→ Extracted material:
★ ★ ★ ★ ★

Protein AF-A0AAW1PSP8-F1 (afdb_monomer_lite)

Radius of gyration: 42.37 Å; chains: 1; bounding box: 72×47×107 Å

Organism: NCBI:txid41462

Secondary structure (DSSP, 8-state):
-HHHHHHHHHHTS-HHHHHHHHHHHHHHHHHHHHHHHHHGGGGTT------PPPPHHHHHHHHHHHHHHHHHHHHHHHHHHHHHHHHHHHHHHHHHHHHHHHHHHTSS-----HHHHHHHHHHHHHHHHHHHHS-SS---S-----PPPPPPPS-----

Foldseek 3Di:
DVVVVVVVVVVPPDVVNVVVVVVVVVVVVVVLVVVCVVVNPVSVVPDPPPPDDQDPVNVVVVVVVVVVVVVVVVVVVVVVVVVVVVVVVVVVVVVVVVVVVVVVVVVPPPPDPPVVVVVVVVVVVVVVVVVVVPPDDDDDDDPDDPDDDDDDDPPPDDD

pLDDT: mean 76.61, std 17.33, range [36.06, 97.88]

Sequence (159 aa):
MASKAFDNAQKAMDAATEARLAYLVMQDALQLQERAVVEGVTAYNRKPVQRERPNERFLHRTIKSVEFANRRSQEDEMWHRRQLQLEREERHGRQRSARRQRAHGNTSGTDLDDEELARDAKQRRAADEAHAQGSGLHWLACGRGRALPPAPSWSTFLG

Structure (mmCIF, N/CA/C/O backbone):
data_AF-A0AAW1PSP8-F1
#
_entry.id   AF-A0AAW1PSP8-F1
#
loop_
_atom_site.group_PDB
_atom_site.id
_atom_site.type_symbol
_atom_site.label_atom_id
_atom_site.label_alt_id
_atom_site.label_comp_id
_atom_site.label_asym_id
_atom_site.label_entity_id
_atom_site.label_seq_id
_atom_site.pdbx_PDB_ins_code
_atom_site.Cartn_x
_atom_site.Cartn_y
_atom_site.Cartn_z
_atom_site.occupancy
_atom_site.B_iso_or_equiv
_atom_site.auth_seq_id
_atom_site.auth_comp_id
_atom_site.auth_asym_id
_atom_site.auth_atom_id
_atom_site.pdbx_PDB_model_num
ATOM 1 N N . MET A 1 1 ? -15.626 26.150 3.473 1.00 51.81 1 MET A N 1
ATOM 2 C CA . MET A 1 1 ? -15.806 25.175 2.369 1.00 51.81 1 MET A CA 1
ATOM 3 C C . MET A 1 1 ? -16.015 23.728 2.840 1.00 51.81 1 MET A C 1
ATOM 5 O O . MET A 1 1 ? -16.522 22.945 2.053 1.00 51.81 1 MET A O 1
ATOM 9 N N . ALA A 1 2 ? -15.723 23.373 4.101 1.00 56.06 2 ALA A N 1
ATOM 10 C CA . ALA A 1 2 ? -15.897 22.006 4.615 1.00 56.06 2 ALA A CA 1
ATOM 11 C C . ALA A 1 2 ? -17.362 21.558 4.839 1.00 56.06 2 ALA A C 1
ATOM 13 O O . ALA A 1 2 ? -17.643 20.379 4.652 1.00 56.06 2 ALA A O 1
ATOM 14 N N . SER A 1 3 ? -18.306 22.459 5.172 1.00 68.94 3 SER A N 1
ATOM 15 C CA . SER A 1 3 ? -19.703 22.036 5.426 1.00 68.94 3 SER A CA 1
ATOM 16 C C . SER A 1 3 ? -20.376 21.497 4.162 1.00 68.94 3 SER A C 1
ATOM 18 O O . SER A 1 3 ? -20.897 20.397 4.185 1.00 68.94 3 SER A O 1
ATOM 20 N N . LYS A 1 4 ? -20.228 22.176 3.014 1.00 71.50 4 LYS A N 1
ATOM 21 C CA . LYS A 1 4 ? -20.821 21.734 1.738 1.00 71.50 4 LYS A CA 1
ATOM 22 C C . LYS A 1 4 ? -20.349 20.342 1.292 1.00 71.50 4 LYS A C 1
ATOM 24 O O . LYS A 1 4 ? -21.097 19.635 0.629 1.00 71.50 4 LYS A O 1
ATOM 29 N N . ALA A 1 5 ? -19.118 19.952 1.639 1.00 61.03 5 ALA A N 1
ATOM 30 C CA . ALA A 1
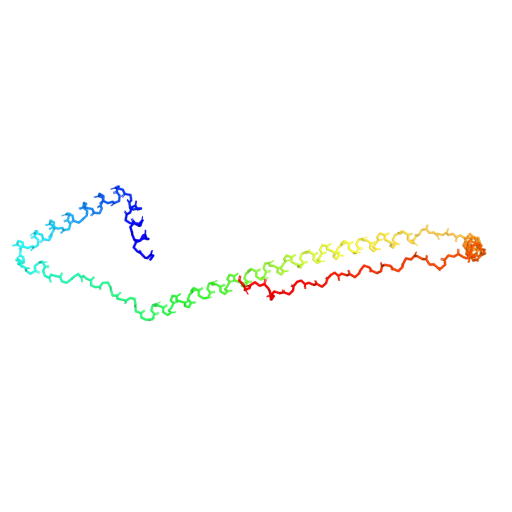 5 ? -18.584 18.622 1.346 1.00 61.03 5 ALA A CA 1
ATOM 31 C C . ALA A 1 5 ? -19.174 17.545 2.275 1.00 61.03 5 ALA A C 1
ATOM 33 O O . ALA A 1 5 ? -19.486 16.451 1.815 1.00 61.03 5 ALA A O 1
ATOM 34 N N . PHE A 1 6 ? -19.376 17.870 3.555 1.00 66.06 6 PHE A N 1
ATOM 35 C CA . PHE A 1 6 ? -20.059 17.007 4.520 1.00 66.06 6 PHE A CA 1
ATOM 36 C C . PHE A 1 6 ? -21.552 16.845 4.186 1.00 66.06 6 PHE A C 1
ATOM 38 O O . PHE A 1 6 ? -22.052 15.725 4.143 1.00 66.06 6 PHE A O 1
ATOM 45 N N . ASP A 1 7 ? -22.227 17.938 3.829 1.00 70.00 7 ASP A N 1
ATOM 46 C CA . ASP A 1 7 ? -23.638 17.954 3.424 1.00 70.00 7 ASP A CA 1
ATOM 47 C C . ASP A 1 7 ? -23.860 17.160 2.117 1.00 70.00 7 ASP A C 1
ATOM 49 O O . ASP A 1 7 ? -24.852 16.445 1.967 1.00 70.00 7 ASP A O 1
ATOM 53 N N . ASN A 1 8 ? -22.914 17.229 1.169 1.00 67.12 8 ASN A N 1
ATOM 54 C CA . ASN A 1 8 ? -22.929 16.396 -0.040 1.00 67.12 8 ASN A CA 1
ATOM 55 C C . ASN A 1 8 ? -22.657 14.917 0.259 1.00 67.12 8 ASN A C 1
ATOM 57 O O . ASN A 1 8 ? -23.244 14.066 -0.398 1.00 67.12 8 ASN A O 1
ATOM 61 N N . ALA A 1 9 ? -21.798 14.601 1.232 1.00 61.84 9 ALA A N 1
ATOM 62 C CA . ALA A 1 9 ? -21.560 13.224 1.660 1.00 61.84 9 ALA A CA 1
ATOM 63 C C . ALA A 1 9 ? -22.786 12.625 2.375 1.00 61.84 9 ALA A C 1
ATOM 65 O O . ALA A 1 9 ? -23.092 11.456 2.161 1.00 61.84 9 ALA A O 1
ATOM 66 N N . GLN A 1 10 ? -23.526 13.430 3.150 1.00 64.00 10 GLN A N 1
ATOM 67 C CA . GLN A 1 10 ? -24.823 13.037 3.713 1.00 64.00 10 GLN A CA 1
ATOM 68 C C . GLN A 1 10 ? -25.870 12.797 2.618 1.00 64.00 10 GLN A C 1
ATOM 70 O O . GLN A 1 10 ? -26.572 11.800 2.666 1.00 64.00 10 GLN A O 1
ATOM 75 N N . LYS A 1 11 ? -25.926 13.644 1.580 1.00 65.38 11 LYS A N 1
ATOM 76 C CA . LYS A 1 11 ? -26.788 13.415 0.401 1.00 65.38 11 LYS A CA 1
ATOM 77 C C . LYS A 1 11 ? -26.354 12.241 -0.484 1.00 65.38 11 LYS A C 1
ATOM 79 O O . LYS A 1 11 ? -27.142 11.799 -1.313 1.00 65.38 11 LYS A O 1
ATOM 84 N N . ALA A 1 12 ? -25.109 11.783 -0.359 1.00 64.00 12 ALA A N 1
ATOM 85 C CA . ALA A 1 12 ? -24.549 10.685 -1.143 1.00 64.00 12 ALA A CA 1
ATOM 86 C C . ALA A 1 12 ? -24.713 9.310 -0.474 1.00 64.00 12 ALA A C 1
ATOM 88 O O . ALA A 1 12 ? -24.356 8.304 -1.091 1.00 64.00 12 ALA A O 1
ATOM 89 N N . MET A 1 13 ? -25.238 9.234 0.756 1.00 64.81 13 MET A N 1
ATOM 90 C CA . MET A 1 13 ? -25.693 7.955 1.293 1.00 64.81 13 MET A CA 1
ATOM 91 C C . MET A 1 13 ? -26.994 7.559 0.602 1.00 64.81 13 MET A C 1
ATOM 93 O O . MET A 1 13 ? -27.986 8.277 0.616 1.00 64.81 13 MET A O 1
ATOM 97 N N . ASP A 1 14 ? -26.961 6.406 -0.055 1.00 81.06 14 ASP A N 1
ATOM 98 C CA . ASP A 1 14 ? -28.138 5.819 -0.677 1.00 81.06 14 ASP A CA 1
ATOM 99 C C . ASP A 1 14 ? -29.177 5.461 0.403 1.00 81.06 14 ASP A C 1
ATOM 101 O O . ASP A 1 14 ? -28.822 4.893 1.439 1.00 81.06 14 ASP A O 1
ATOM 105 N N . ALA A 1 15 ? -30.460 5.745 0.162 1.00 85.06 15 ALA A N 1
ATOM 106 C CA . ALA A 1 15 ? -31.543 5.526 1.127 1.00 85.06 15 ALA A CA 1
ATOM 107 C C . ALA A 1 15 ? -31.635 4.056 1.581 1.00 85.06 15 ALA A C 1
ATOM 109 O O . ALA A 1 15 ? -31.983 3.764 2.727 1.00 85.06 15 ALA A O 1
ATOM 110 N N . ALA A 1 16 ? -31.260 3.112 0.710 1.00 83.12 16 ALA A N 1
ATOM 111 C CA . ALA A 1 16 ? -31.158 1.699 1.069 1.00 83.12 16 ALA A CA 1
ATOM 112 C C . ALA A 1 16 ? -30.032 1.430 2.087 1.00 83.12 16 ALA A C 1
ATOM 114 O O . ALA A 1 16 ? -30.173 0.591 2.981 1.00 83.12 16 ALA A O 1
ATOM 115 N N . THR A 1 17 ? -28.922 2.164 1.983 1.00 91.81 17 THR A N 1
ATOM 116 C CA . THR A 1 17 ? -27.806 2.092 2.934 1.00 91.81 17 THR A CA 1
ATOM 117 C C . THR A 1 17 ? -28.212 2.687 4.280 1.00 91.81 17 THR A C 1
ATOM 119 O O . THR A 1 17 ? -27.931 2.089 5.317 1.00 91.81 17 THR A O 1
ATOM 122 N N . GLU A 1 18 ? -28.946 3.799 4.281 1.00 88.31 18 GLU A N 1
ATOM 123 C CA . GLU A 1 18 ? -29.481 4.412 5.502 1.00 88.31 18 GLU A CA 1
ATOM 124 C C . GLU A 1 18 ? -30.479 3.499 6.220 1.00 88.31 18 GLU A C 1
ATOM 126 O O . GLU A 1 18 ? -30.357 3.284 7.425 1.00 88.31 18 GLU A O 1
ATOM 131 N N . ALA A 1 19 ? -31.415 2.889 5.488 1.00 91.88 19 ALA A N 1
ATOM 132 C CA . ALA A 1 19 ? -32.380 1.949 6.054 1.00 91.88 19 ALA A CA 1
ATOM 133 C C . ALA A 1 19 ? -31.693 0.718 6.668 1.00 91.88 19 ALA A C 1
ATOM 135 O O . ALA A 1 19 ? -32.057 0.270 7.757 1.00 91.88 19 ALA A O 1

★ ★ ★ ★ ★

→ What you should do: Send back exactly the lines of the listing above starting at the one with "ATOM 115 N N" and ending at the one with "ATOM 124 C C", inclusive, and no others.

→ Your solution:
ATOM 115 N N . THR A 1 17 ? -28.922 2.164 1.983 1.00 91.81 17 THR A N 1
ATOM 116 C CA . THR A 1 17 ? -27.806 2.092 2.934 1.00 91.81 17 THR A CA 1
ATOM 117 C C . THR A 1 17 ? -28.212 2.687 4.280 1.00 91.81 17 THR A C 1
ATOM 119 O O . THR A 1 17 ? -27.931 2.089 5.317 1.00 91.81 17 THR A O 1
ATOM 122 N N . GLU A 1 18 ? -28.946 3.799 4.281 1.00 88.31 18 GLU A N 1
ATOM 123 C CA . GLU A 1 18 ? -29.481 4.412 5.502 1.00 88.31 18 GLU A CA 1
ATOM 124 C C . GLU A 1 18 ? -30.479 3.499 6.220 1.00 88.31 18 GLU A C 1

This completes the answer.